The drawings are illustrative only and show a series of 12 slots 18, whereas the size of the jet engine air intake opening will determine the actual number of slots 18 required to symmetrically fill the surface of the shield 10. The width of the slots 18 is sufficient to allow adequate air flow to the engine but narrow enough to prevent the ingestion of a goose or a similar large bird. Preferably the slots are no wider than three inches, this size being sufficient to prevent ingestion of a large bird. Smaller birds normally do not present serious problems since they are usually chewed up by the turbine blades without ill effect. The conical shape of the shield 10 in most cases will deflect any large bird that strikes the shield 10. Even a more direct strike will be deflected since only a minimum amount of material can enter the slots 18.

In the present embodiment, a series of twelve slots 18 are used with the configuration of the shield 10. It is contemplated that more or less slots may be used in keeping with the air intake requirements of a particular aircraft engine. Typically a shield 10 for a large commercial aircraft will use a shield 10 having upward of 30 to 40 slots and perhaps more depending upon the size of the engine.

FIGS. 4 and 5 illustrate the shield 10 of the present invention mounted on the air intake section of a commercial jet engine. It will be appreciated that various mounting structures may be used such as directly welding the shield to the air intake cowling, connecting with suitable locking devices and so forth.

It will be appreciated that various configurations of longitudinal slots may be used in keeping within the spirit and scope of the present invention as defined in the claims. Other modifications may include covering each slot with a fine metal mesh to prevent smaller objects of debris from entering the slots of the air intake shield.

DRAWINGS

Reference Numerals

10  shield
12  forward end
14  rear end
14a end
16  body
18  slots
20  land areas

Claims

1. An aircraft, jet engine, air intake shield to eliminate debris and large birds from entering the jet engine comprising:

A frustro-conical body having a closed end in the direction of flight of said aircraft and an open end for attachment to the air intake of said aircraft;

Said shield further characterized by a series of elongated slots located between land areas on said frustro-conical shield; said slots located in a direction between said closed end and said open end of said shield; said slots being generally parallel each to the other; said slots serving to direct air into said jet engine air intake.

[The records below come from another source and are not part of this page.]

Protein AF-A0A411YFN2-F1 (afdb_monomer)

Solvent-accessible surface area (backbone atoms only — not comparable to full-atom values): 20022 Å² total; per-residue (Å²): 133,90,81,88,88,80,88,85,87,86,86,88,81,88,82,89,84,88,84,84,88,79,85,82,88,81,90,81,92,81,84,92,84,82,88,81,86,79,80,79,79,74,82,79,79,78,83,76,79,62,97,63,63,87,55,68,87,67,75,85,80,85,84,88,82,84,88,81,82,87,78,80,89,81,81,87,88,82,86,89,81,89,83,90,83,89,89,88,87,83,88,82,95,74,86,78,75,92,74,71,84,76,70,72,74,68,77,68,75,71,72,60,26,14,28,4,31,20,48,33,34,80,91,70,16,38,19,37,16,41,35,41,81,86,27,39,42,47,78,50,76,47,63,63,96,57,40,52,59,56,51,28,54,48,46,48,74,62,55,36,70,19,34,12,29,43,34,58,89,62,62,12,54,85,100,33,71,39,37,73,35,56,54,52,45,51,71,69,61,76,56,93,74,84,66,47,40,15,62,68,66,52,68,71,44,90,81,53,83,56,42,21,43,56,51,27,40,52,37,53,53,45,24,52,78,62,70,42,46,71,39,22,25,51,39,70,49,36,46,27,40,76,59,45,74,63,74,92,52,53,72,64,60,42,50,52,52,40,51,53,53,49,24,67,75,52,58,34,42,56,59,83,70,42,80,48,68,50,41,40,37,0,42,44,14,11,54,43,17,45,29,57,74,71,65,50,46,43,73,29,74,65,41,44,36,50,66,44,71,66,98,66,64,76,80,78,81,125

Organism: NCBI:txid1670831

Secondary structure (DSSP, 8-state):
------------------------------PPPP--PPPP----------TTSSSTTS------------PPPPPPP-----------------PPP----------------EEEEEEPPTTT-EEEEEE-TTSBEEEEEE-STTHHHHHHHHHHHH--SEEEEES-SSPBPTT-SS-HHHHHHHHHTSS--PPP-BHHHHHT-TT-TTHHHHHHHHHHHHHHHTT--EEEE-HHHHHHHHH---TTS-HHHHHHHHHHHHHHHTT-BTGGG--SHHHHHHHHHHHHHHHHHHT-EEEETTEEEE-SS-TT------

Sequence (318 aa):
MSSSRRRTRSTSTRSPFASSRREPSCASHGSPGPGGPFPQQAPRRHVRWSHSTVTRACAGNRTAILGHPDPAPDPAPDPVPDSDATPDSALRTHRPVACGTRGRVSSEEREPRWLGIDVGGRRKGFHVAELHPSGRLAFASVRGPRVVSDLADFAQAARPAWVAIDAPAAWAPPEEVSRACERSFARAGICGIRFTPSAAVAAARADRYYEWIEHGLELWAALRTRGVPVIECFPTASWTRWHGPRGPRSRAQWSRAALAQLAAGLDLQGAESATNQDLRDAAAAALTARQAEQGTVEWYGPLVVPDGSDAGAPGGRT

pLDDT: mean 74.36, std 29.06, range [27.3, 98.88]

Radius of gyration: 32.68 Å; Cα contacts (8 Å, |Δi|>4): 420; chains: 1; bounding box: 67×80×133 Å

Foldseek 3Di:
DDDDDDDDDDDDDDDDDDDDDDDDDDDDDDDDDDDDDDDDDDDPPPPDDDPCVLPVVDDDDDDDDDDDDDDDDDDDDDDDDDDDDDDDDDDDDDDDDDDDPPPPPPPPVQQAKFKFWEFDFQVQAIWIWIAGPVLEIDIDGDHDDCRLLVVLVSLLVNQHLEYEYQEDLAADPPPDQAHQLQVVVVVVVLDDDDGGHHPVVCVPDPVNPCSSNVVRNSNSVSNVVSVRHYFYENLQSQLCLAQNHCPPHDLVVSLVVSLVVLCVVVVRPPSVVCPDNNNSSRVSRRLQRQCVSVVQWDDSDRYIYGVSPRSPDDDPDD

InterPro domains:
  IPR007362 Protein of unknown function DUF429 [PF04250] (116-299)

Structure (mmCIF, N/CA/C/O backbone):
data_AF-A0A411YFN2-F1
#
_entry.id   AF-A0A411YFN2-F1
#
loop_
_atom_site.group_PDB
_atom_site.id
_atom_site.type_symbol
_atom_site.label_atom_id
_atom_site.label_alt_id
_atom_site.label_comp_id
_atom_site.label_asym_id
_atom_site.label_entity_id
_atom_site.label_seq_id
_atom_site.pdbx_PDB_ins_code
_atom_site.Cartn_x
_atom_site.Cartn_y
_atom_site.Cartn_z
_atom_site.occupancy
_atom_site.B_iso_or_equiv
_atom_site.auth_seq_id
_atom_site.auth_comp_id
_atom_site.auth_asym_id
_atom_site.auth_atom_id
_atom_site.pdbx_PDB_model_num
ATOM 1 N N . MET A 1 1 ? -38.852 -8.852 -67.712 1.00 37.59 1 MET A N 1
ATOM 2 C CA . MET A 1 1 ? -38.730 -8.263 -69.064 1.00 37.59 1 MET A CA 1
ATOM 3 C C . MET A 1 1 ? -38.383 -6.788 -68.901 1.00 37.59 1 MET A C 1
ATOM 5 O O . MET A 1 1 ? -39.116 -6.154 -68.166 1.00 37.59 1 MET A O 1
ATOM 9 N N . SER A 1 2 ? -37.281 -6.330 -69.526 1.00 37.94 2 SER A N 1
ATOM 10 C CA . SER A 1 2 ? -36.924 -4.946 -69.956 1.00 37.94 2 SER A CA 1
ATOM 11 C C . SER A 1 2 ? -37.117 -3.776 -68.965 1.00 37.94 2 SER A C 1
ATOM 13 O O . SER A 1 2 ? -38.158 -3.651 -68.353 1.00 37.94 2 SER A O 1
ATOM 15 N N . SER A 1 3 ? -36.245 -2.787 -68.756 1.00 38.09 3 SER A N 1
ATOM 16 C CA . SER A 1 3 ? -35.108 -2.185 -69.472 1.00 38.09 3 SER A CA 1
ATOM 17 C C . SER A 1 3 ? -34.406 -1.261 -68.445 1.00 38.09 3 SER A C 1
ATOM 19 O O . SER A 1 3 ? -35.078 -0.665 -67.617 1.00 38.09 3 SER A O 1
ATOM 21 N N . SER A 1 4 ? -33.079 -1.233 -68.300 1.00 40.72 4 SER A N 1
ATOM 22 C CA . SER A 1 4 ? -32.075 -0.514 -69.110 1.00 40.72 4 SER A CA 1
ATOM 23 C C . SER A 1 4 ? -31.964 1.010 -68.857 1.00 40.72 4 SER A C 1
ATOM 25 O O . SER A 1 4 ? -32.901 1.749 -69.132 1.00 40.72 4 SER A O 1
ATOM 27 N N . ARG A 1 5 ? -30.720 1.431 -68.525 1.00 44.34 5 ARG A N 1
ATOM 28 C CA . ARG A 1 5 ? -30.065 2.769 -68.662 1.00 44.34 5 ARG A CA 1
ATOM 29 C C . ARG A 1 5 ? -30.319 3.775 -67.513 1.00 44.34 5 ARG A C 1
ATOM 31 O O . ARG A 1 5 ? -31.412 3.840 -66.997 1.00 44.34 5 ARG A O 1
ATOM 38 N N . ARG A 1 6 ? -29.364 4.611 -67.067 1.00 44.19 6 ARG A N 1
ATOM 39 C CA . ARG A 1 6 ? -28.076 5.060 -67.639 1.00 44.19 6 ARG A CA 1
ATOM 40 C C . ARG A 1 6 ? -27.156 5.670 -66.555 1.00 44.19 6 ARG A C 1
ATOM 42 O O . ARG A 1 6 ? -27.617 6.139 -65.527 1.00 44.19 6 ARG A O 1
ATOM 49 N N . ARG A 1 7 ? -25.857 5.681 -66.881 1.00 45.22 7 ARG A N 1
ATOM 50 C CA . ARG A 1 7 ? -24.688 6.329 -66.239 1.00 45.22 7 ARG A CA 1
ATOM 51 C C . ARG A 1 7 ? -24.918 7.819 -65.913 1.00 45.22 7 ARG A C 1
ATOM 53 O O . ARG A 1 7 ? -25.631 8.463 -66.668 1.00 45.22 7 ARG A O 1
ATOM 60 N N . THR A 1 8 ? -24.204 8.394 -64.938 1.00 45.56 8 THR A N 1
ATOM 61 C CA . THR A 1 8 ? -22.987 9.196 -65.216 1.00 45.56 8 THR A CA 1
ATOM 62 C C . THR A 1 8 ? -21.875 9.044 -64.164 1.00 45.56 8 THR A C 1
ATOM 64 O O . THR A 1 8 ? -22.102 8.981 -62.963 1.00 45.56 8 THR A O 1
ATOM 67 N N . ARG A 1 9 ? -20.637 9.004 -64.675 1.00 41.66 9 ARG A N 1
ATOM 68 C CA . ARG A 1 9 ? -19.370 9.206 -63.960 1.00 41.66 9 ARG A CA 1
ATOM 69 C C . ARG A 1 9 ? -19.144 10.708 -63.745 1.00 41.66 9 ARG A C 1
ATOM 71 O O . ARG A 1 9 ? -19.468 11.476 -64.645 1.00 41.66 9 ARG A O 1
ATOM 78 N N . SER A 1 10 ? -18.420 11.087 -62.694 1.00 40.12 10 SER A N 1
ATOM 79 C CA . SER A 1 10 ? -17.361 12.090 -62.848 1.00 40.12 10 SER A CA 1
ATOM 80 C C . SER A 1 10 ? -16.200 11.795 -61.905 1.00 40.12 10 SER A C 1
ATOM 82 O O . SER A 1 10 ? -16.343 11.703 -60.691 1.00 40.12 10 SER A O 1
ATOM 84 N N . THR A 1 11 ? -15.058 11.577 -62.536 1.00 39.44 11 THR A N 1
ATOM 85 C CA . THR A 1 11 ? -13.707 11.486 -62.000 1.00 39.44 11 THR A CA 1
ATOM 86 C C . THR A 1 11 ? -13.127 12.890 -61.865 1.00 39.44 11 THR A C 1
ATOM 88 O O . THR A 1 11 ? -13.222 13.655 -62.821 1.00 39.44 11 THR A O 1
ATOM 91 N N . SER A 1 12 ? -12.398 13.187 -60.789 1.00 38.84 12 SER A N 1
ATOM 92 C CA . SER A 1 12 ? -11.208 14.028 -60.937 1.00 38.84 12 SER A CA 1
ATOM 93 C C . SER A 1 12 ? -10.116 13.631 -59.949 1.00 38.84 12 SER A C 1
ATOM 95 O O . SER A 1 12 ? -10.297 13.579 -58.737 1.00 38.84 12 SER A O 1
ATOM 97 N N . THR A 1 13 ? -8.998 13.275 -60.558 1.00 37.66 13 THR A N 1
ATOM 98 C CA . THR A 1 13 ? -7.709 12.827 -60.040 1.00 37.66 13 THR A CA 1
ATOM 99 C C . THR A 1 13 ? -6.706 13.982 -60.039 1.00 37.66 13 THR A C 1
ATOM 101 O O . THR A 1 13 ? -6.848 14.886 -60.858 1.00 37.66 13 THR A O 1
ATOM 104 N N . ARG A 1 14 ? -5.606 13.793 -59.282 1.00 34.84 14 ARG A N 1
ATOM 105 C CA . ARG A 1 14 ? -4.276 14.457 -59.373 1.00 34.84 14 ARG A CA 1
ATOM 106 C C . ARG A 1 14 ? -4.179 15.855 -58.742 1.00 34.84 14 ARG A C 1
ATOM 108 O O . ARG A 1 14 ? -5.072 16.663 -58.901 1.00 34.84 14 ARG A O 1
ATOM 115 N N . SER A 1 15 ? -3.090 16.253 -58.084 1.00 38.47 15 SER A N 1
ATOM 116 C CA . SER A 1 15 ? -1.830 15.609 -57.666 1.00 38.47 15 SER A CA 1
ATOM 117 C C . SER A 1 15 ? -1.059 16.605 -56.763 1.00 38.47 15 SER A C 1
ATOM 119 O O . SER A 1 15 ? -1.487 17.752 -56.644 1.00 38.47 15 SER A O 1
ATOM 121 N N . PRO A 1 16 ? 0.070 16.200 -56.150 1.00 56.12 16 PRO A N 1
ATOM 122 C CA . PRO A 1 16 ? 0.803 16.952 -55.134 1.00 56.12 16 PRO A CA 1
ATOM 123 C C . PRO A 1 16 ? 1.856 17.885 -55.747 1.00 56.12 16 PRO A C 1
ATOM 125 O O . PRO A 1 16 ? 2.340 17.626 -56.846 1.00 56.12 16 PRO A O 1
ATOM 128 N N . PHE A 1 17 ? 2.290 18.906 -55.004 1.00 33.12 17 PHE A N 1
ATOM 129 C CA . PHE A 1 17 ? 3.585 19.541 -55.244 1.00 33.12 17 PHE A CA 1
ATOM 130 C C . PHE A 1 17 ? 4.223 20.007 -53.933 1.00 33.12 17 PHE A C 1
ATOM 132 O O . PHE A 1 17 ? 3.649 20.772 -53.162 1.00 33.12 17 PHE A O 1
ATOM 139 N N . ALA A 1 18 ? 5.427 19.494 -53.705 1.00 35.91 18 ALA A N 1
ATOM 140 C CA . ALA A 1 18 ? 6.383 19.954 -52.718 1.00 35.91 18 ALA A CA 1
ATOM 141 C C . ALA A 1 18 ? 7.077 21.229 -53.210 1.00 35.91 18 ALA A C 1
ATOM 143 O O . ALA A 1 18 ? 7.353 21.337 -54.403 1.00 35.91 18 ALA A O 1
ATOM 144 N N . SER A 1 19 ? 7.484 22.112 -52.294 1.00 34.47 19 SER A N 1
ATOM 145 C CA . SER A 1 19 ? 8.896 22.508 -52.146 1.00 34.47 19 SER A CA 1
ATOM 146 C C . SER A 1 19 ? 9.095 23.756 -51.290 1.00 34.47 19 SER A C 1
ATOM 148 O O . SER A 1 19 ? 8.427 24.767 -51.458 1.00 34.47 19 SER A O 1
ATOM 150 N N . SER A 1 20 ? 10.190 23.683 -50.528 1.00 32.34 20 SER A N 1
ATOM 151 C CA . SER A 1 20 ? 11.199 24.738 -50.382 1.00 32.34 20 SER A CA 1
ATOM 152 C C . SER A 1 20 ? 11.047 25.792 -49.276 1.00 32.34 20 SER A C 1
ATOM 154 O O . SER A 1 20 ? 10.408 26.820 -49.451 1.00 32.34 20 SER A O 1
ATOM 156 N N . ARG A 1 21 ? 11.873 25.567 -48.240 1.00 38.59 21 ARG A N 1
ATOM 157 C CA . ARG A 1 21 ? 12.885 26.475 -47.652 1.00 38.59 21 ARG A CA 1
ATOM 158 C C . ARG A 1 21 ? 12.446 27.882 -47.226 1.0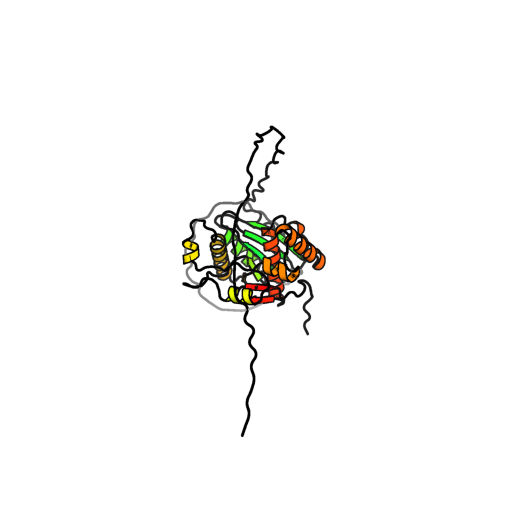0 38.59 21 ARG A C 1
ATOM 160 O O . ARG A 1 21 ? 12.156 28.725 -48.067 1.00 38.59 21 ARG A O 1
ATOM 167 N N . ARG A 1 22 ? 12.717 28.190 -45.952 1.00 35.44 22 ARG A N 1
ATOM 168 C CA . ARG A 1 22 ? 13.705 29.210 -45.537 1.00 35.44 22 ARG A CA 1
ATOM 169 C C . ARG A 1 22 ? 13.983 29.096 -44.033 1.00 35.44 22 ARG A C 1
ATOM 171 O O . ARG A 1 22 ? 13.069 29.197 -43.225 1.00 35.44 22 ARG A O 1
ATOM 178 N N . GLU A 1 23 ? 15.253 28.886 -43.694 1.00 39.81 23 GLU A N 1
ATOM 179 C CA . GLU A 1 23 ? 15.837 29.338 -42.424 1.00 39.81 23 GLU A CA 1
ATOM 180 C C . GLU A 1 23 ? 15.930 30.877 -42.412 1.00 39.81 23 GLU A C 1
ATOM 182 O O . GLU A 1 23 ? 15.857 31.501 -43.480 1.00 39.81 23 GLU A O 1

2. The shield of claim 1 wherein said slots are further defined as having a length exceeding half the distance between said closed end and said open end.

3. The shield of claim 1 wherein said closed end is cylindrical to facilitate connection to the air intake of said jet engine.

4. The shield of claim 1 wherein said slots are at least three times longer in a longitudinal direction from the closed end of said shield to the open end thereof than the width of said slots.

5. The shield of claim 1 wherein said slots are wider at the rear open end of said shield and narrower at the forward closed end.